◆ **What you need to do**
Of all the lines below, output only those starting at the one with "ATOM 86 N N" and ending at the one with "ATOM 95 N N", both ends included, exactly as written.

[Data entries]
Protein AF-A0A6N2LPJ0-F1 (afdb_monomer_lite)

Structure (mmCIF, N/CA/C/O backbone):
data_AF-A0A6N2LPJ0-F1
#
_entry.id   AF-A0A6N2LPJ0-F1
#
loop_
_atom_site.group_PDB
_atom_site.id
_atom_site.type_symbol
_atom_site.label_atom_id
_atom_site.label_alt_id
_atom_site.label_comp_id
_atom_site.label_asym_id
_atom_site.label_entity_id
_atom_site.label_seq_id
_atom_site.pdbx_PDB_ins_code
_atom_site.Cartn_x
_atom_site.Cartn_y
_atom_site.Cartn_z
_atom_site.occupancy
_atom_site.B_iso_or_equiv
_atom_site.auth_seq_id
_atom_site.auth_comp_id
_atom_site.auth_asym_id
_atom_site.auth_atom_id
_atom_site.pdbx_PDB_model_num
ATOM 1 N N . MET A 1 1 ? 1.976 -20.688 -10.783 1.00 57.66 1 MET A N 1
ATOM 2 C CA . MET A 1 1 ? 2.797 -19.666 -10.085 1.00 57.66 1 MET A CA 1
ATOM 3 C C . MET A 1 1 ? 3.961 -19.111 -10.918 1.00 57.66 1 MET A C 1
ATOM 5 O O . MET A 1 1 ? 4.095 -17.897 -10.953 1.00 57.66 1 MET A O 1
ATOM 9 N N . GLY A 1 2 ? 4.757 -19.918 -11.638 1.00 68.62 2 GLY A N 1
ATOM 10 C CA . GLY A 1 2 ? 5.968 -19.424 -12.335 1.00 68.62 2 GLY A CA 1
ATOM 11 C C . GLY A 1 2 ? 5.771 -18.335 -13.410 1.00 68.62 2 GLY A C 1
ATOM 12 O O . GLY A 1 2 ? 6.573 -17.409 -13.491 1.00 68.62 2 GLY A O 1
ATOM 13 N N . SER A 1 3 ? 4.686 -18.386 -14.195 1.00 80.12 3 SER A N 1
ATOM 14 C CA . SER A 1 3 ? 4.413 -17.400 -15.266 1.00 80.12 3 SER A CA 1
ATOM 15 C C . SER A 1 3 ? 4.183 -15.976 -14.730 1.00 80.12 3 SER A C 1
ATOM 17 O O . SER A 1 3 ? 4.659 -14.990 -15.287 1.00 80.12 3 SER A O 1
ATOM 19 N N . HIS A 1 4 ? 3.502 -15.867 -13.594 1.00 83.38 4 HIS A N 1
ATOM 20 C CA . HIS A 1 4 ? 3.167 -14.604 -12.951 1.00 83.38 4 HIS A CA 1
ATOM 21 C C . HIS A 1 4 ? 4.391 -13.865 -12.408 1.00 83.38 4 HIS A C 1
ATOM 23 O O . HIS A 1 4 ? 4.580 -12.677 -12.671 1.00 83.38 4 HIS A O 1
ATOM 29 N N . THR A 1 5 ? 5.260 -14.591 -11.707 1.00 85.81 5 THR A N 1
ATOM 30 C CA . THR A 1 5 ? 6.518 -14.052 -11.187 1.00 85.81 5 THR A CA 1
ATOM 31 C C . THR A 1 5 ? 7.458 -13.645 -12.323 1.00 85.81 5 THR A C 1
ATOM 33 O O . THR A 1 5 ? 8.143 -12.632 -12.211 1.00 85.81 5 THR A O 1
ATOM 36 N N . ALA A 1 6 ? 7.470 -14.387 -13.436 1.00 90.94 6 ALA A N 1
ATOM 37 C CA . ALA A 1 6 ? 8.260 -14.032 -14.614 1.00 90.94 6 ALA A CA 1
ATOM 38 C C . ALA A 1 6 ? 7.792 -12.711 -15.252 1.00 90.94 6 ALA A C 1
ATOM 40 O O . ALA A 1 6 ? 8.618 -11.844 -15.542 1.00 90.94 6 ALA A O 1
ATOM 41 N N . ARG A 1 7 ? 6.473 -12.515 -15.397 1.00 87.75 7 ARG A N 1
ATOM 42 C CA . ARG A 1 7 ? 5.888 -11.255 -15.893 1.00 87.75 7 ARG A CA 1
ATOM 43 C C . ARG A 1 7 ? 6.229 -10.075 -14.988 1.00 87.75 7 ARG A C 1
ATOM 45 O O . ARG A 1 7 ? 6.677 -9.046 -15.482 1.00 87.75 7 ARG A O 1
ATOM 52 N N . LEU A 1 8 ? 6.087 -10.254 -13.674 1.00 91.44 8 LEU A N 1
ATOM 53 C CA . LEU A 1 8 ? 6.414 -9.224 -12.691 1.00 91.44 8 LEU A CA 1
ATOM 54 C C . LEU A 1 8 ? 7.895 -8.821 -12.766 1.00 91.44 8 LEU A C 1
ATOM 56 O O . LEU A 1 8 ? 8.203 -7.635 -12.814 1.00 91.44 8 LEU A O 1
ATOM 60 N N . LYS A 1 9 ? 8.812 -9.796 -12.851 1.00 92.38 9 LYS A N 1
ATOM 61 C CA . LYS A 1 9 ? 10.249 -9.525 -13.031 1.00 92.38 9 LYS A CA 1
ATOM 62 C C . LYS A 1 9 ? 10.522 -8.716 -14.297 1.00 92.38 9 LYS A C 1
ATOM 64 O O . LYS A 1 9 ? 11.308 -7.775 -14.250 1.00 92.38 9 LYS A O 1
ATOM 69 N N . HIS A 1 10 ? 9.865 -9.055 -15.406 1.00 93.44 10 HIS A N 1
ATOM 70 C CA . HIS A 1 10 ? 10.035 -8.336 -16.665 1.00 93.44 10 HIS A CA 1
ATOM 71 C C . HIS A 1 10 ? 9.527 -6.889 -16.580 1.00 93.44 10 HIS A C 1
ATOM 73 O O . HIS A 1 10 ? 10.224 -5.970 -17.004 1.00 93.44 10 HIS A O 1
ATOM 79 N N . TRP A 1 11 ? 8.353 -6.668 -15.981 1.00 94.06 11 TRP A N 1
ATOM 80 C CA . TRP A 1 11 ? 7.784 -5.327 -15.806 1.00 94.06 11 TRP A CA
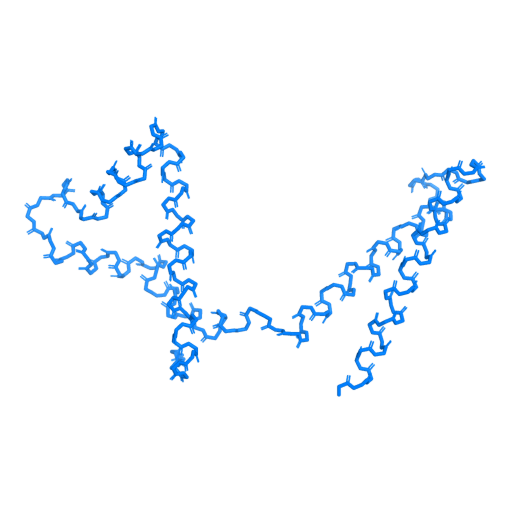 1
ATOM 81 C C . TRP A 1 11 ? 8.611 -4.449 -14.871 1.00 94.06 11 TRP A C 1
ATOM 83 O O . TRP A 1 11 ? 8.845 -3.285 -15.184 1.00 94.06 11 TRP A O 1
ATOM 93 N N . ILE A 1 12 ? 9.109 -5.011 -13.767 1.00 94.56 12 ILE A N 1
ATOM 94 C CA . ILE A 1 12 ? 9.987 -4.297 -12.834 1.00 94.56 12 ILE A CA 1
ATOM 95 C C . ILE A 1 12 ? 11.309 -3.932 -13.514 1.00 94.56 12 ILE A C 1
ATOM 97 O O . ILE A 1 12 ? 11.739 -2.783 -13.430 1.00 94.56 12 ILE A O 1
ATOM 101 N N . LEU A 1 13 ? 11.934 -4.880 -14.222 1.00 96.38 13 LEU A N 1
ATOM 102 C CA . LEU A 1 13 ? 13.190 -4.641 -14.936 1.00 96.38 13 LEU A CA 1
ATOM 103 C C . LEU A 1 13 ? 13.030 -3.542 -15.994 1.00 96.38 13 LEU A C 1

* * *

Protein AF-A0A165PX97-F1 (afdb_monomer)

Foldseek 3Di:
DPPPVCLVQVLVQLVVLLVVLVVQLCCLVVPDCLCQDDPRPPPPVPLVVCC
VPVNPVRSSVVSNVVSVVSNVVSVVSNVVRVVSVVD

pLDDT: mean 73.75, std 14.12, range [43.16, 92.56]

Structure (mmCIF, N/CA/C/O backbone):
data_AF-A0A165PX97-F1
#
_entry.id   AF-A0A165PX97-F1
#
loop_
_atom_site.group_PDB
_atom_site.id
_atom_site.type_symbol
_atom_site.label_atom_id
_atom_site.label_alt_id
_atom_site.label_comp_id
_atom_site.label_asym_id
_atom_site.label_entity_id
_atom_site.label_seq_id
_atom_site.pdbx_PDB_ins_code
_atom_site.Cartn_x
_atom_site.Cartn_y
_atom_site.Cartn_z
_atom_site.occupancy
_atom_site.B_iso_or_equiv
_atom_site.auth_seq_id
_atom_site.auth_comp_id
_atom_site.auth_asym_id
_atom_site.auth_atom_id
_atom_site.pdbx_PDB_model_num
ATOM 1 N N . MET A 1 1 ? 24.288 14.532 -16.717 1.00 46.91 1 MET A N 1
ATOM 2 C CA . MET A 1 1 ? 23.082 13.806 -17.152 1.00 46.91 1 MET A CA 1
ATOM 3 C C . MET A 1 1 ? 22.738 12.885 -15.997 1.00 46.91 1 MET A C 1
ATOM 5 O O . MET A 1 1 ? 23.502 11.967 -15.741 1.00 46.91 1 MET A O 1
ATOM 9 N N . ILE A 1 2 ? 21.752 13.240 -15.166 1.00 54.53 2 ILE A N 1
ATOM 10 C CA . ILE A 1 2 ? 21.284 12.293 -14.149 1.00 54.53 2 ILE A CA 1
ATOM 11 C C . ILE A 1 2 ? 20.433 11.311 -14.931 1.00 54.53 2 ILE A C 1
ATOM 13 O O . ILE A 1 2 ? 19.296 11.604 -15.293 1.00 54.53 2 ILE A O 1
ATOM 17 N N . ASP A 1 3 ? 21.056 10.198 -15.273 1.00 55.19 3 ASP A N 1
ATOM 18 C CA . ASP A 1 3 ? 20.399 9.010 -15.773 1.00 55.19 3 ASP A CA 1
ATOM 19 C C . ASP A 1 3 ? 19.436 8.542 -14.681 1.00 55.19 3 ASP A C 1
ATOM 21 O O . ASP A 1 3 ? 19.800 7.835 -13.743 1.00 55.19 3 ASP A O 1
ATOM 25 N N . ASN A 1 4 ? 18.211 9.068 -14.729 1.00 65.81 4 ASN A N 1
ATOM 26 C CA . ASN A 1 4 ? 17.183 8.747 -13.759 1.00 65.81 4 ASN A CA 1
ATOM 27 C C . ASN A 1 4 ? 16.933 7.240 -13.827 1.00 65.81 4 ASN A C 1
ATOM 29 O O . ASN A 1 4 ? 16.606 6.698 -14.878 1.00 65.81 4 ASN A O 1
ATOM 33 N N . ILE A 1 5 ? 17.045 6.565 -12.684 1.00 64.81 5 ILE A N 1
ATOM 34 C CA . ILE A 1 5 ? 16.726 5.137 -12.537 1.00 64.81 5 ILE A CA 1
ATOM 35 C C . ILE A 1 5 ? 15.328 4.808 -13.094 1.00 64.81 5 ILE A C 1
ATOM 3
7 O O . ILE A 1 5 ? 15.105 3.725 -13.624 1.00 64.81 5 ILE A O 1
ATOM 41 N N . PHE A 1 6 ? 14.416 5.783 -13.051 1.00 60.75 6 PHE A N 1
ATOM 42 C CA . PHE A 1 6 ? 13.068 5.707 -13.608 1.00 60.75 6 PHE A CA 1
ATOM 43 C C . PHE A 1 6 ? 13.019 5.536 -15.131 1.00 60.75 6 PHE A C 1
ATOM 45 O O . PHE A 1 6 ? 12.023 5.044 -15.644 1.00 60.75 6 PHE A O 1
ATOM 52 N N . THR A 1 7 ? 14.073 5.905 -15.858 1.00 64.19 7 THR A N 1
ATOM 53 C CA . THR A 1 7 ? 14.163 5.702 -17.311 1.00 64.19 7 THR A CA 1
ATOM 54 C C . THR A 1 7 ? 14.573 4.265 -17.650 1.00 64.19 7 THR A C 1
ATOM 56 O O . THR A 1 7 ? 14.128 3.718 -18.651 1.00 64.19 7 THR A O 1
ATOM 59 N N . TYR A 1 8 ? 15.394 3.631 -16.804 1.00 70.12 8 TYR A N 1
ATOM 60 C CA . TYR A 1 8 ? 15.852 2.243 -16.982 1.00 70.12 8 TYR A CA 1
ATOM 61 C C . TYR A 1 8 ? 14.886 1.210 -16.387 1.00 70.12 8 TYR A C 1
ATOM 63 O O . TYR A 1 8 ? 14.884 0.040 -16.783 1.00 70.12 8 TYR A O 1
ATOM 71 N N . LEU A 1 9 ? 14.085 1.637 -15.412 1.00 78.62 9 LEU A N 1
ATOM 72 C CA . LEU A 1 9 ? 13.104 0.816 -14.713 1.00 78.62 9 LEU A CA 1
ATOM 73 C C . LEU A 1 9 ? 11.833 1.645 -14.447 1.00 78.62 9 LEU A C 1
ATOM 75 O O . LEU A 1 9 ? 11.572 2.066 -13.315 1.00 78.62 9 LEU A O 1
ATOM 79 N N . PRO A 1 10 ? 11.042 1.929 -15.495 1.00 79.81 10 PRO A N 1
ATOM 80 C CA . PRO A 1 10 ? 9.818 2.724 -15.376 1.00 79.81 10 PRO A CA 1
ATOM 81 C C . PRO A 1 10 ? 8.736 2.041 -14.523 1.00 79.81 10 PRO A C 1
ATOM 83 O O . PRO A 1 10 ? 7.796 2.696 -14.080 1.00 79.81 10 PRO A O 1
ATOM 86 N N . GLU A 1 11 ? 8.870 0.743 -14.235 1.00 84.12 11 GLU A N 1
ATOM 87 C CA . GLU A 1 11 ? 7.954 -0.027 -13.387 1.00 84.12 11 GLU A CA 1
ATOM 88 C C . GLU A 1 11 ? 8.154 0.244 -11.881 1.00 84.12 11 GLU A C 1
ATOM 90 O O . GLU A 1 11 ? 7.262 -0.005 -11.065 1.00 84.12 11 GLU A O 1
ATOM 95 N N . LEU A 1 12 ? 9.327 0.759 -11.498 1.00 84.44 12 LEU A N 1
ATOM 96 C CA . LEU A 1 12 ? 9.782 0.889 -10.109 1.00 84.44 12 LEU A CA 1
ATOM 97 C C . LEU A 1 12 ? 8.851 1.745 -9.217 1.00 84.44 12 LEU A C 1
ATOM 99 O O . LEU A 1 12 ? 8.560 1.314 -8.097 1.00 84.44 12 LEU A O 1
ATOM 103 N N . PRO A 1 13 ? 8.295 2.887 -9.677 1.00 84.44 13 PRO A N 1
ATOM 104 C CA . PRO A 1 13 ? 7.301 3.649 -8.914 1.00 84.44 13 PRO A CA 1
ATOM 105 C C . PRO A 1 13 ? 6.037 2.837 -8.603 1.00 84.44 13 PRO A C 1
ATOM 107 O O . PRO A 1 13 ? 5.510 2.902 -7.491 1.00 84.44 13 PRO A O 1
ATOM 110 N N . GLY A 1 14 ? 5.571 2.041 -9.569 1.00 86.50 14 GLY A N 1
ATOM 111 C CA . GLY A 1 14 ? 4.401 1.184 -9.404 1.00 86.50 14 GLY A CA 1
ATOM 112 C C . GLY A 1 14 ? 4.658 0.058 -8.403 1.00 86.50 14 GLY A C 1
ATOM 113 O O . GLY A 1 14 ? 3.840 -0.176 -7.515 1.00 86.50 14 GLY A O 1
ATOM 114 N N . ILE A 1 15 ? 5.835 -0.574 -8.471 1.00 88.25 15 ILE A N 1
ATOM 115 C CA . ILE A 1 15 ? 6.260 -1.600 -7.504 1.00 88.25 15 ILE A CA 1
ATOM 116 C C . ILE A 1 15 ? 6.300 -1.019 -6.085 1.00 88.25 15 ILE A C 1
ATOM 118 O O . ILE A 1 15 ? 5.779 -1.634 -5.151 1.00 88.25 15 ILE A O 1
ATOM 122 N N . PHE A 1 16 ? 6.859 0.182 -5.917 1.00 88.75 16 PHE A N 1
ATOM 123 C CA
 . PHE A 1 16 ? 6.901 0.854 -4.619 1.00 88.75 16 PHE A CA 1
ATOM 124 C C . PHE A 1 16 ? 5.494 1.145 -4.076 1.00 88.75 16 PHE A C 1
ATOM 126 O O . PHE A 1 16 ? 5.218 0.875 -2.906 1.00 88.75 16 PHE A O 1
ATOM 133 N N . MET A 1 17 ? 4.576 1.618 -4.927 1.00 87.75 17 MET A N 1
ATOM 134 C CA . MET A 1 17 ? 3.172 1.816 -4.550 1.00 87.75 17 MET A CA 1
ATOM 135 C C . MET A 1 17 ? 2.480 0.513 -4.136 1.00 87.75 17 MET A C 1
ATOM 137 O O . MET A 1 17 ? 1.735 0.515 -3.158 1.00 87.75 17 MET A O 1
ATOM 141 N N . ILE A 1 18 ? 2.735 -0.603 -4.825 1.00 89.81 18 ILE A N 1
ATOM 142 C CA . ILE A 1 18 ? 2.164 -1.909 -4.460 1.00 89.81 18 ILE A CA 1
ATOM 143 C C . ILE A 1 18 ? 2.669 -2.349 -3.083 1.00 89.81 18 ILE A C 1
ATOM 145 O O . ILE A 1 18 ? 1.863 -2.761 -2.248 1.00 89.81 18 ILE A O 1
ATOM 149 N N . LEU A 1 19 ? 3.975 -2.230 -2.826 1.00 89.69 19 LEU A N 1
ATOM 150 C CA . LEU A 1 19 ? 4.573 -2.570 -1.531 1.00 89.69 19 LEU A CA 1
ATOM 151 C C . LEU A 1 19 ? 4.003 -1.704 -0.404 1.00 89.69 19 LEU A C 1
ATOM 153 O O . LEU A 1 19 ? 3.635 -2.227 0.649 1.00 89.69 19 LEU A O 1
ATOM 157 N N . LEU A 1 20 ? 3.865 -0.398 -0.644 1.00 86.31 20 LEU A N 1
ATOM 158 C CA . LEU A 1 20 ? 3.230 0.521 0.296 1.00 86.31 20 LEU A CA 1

◆ **Solution to the exercise**
ATOM 86 N N . GLU A 1 11 ? 8.870 0.743 -14.235 1.00 84.12 11 GLU A N 1
ATOM 87 C CA . GLU A 1 11 ? 7.954 -0.027 -13.387 1.00 84.12 11 GLU A CA 1
ATOM 88 C C . GLU A 1 11 ? 8.154 0.244 -11.881 1.00 84.12 11 GLU A C 1
ATOM 90 O O . GLU A 1 11 ? 7.262 -0.005 -11.065 1.00 84.12 11 GLU A O 1
ATOM 95 N N . LEU A 1 12 ? 9.327 0.759 -11.498 1.00 84.44 12 LEU A N 1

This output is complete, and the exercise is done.